* Exercise directions:
For the records below, print the lines from the line with "ATOM 11 C C" through the line with "ATOM 26 C CA" exactly as written; include both end lines and exclude the rest.

Stored items from a collection:
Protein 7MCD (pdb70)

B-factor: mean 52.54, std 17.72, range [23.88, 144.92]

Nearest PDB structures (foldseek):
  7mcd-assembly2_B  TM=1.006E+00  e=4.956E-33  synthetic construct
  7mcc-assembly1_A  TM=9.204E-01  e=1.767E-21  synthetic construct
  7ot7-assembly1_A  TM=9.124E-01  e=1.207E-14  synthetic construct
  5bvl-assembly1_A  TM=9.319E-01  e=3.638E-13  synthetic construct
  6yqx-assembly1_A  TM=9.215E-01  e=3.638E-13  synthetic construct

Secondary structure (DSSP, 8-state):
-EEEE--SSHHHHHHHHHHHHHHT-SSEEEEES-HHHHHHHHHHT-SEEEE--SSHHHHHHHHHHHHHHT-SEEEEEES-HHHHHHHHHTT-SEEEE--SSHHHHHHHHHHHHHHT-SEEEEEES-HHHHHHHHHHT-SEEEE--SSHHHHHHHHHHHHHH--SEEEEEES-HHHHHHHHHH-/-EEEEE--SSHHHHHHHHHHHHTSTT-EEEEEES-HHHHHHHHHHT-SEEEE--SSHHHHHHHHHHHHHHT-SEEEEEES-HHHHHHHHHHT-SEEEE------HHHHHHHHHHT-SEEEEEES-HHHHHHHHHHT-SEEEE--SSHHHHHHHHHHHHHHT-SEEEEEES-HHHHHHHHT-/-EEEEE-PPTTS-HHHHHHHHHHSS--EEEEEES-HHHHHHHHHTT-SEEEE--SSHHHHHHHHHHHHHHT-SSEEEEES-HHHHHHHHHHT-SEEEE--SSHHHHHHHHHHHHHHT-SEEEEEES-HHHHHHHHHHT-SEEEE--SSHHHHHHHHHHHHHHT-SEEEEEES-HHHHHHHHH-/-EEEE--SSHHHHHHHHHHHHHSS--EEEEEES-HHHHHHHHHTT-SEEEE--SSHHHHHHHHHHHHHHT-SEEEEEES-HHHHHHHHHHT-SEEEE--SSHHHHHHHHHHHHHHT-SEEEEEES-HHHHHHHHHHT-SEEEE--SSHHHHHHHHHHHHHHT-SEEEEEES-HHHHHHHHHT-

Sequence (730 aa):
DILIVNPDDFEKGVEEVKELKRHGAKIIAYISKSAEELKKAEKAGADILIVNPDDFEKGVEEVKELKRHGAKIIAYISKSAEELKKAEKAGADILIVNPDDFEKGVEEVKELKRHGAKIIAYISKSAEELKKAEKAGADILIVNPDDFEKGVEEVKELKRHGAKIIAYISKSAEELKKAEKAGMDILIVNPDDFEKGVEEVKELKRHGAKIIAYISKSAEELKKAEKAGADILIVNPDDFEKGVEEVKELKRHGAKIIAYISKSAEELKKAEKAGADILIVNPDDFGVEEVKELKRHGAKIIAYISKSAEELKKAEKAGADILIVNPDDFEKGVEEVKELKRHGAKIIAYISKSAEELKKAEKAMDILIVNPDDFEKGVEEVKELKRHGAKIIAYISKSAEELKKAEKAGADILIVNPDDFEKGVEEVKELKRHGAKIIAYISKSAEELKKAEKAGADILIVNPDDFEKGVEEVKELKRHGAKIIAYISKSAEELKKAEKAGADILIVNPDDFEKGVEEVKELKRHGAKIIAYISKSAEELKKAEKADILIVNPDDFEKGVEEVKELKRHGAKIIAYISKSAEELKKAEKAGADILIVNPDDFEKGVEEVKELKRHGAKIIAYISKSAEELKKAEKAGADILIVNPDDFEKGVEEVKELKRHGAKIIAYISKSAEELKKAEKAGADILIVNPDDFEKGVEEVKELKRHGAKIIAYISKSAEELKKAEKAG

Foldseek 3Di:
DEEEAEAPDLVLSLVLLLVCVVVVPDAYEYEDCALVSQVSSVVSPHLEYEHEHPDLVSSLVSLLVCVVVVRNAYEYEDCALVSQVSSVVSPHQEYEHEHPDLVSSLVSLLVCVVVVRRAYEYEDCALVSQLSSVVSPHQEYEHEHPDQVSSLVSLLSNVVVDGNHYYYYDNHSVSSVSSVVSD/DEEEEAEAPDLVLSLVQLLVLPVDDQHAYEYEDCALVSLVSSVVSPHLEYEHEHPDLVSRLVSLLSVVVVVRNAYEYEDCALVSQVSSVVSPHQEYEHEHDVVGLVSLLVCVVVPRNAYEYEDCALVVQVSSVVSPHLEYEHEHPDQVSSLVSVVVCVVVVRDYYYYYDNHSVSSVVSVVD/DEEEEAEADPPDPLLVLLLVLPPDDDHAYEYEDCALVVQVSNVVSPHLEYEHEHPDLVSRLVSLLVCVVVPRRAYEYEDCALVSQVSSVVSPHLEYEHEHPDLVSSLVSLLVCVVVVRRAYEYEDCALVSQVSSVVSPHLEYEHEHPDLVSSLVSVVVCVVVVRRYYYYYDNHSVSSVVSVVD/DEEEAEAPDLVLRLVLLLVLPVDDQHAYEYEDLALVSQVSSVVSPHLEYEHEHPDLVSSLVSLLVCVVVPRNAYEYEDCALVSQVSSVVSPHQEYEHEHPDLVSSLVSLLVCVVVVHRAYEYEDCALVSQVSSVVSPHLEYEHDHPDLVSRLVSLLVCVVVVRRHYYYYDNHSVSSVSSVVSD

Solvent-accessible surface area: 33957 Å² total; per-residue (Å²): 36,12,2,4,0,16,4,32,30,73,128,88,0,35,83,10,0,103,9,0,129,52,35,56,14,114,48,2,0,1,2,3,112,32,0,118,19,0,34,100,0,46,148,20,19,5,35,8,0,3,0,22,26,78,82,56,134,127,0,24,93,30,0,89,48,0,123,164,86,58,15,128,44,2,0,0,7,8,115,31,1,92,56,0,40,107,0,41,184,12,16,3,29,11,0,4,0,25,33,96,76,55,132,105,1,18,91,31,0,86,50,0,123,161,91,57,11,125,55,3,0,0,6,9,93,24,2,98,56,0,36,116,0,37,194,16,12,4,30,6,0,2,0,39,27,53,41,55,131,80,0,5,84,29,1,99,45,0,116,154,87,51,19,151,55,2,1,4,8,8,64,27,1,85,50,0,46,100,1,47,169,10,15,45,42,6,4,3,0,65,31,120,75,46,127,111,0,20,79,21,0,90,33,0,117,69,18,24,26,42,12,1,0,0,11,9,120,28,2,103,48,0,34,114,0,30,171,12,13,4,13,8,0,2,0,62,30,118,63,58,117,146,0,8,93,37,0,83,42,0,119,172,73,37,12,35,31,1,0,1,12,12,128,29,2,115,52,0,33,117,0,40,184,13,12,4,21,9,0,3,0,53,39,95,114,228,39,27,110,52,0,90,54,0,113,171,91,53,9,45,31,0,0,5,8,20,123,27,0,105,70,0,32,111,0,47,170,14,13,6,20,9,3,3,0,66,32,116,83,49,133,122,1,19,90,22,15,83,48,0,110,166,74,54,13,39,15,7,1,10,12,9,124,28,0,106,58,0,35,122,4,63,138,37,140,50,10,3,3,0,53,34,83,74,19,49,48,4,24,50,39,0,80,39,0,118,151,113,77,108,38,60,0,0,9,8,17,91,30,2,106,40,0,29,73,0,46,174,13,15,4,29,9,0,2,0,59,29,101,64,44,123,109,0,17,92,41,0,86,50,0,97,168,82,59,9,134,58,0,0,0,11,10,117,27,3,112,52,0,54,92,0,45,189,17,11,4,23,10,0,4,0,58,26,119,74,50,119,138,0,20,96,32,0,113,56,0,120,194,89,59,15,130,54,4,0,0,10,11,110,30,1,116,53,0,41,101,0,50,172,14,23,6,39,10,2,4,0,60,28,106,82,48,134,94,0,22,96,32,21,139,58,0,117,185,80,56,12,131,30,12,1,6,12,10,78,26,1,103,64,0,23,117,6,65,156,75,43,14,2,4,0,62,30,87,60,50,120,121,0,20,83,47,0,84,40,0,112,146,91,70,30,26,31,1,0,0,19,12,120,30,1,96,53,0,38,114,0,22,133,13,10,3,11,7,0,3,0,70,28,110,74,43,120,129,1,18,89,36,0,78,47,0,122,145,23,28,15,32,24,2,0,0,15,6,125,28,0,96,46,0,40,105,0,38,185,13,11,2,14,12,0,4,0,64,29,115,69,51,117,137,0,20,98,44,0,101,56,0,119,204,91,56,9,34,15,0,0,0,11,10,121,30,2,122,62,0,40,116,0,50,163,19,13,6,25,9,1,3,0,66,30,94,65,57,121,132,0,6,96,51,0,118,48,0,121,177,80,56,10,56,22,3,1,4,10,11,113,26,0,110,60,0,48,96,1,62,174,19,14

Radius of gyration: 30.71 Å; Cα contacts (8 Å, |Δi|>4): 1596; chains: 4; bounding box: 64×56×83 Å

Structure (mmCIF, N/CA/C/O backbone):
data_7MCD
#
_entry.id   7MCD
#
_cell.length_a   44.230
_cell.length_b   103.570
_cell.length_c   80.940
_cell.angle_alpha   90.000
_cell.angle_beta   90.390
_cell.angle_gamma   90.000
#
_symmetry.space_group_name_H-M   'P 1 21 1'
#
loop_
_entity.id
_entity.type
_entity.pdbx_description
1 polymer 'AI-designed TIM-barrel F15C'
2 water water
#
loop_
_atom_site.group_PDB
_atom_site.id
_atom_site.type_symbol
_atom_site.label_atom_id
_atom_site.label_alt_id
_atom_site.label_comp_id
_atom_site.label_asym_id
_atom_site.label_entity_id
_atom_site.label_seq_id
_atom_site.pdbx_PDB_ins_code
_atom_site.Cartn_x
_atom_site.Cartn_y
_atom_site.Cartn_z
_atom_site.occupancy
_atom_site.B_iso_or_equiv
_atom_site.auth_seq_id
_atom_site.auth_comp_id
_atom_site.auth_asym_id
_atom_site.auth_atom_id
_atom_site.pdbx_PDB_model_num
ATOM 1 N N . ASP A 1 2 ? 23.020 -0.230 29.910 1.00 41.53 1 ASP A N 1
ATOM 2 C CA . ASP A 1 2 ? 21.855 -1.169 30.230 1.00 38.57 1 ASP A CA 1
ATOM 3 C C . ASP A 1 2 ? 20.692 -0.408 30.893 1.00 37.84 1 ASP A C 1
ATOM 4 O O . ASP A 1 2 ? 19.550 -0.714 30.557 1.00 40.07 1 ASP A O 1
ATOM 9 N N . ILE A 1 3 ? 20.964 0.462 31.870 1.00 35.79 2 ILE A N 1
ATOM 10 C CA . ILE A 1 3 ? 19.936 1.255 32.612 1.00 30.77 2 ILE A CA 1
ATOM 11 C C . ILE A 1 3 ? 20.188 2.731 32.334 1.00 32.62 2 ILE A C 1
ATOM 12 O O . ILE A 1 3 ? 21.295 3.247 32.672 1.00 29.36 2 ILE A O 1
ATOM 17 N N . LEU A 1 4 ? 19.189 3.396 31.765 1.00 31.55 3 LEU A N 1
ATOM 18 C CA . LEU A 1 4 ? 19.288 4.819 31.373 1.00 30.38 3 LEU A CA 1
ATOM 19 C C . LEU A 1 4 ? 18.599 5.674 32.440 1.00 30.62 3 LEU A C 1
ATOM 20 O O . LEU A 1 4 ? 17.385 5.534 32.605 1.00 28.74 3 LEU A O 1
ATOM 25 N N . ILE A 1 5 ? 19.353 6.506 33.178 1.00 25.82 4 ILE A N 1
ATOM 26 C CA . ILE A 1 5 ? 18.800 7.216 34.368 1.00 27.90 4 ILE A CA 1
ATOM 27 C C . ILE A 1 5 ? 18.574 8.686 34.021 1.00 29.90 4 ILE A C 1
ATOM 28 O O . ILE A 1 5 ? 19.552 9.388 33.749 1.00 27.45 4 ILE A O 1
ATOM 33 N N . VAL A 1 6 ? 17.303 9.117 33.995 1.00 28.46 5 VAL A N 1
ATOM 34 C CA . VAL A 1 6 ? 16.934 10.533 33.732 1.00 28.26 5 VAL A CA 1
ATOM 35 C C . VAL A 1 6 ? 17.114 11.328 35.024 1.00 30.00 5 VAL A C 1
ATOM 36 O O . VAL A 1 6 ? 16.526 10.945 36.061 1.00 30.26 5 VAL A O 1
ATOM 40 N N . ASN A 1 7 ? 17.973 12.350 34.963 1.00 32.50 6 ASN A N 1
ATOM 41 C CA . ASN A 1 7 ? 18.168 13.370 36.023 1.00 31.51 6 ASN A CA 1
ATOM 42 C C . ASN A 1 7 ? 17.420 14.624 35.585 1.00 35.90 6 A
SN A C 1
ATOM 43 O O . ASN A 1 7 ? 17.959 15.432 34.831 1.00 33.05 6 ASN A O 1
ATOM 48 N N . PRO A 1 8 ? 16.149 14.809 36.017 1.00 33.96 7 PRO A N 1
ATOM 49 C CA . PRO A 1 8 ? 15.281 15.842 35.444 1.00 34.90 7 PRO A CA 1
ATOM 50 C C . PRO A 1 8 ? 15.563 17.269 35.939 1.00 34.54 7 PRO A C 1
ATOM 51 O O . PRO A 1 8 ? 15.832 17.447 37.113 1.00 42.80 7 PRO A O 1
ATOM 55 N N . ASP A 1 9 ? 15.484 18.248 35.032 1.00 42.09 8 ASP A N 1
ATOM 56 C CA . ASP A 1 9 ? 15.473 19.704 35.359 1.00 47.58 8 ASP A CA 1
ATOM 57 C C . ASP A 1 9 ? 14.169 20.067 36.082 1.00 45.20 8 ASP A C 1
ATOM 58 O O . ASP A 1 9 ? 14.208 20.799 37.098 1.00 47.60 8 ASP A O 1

* Answer below:
ATOM 11 C C . ILE A 1 3 ? 20.188 2.731 32.334 1.00 32.62 2 ILE A C 1
ATOM 12 O O . ILE A 1 3 ? 21.295 3.247 32.672 1.00 29.36 2 ILE A O 1
ATOM 17 N N . LEU A 1 4 ? 19.189 3.396 31.765 1.00 31.55 3 LEU A N 1
ATOM 18 C CA . LEU A 1 4 ? 19.288 4.819 31.373 1.00 30.38 3 LEU A CA 1
ATOM 19 C C . LEU A 1 4 ? 18.599 5.674 32.440 1.00 30.62 3 LEU A C 1
ATOM 20 O O . LEU A 1 4 ? 17.385 5.534 32.605 1.00 28.74 3 LEU A O 1
ATOM 25 N N . ILE A 1 5 ? 19.353 6.506 33.178 1.00 25.82 4 ILE A N 1
ATOM 26 C CA . ILE A 1 5 ? 18.800 7.216 34.368 1.00 27.90 4 ILE A CA 1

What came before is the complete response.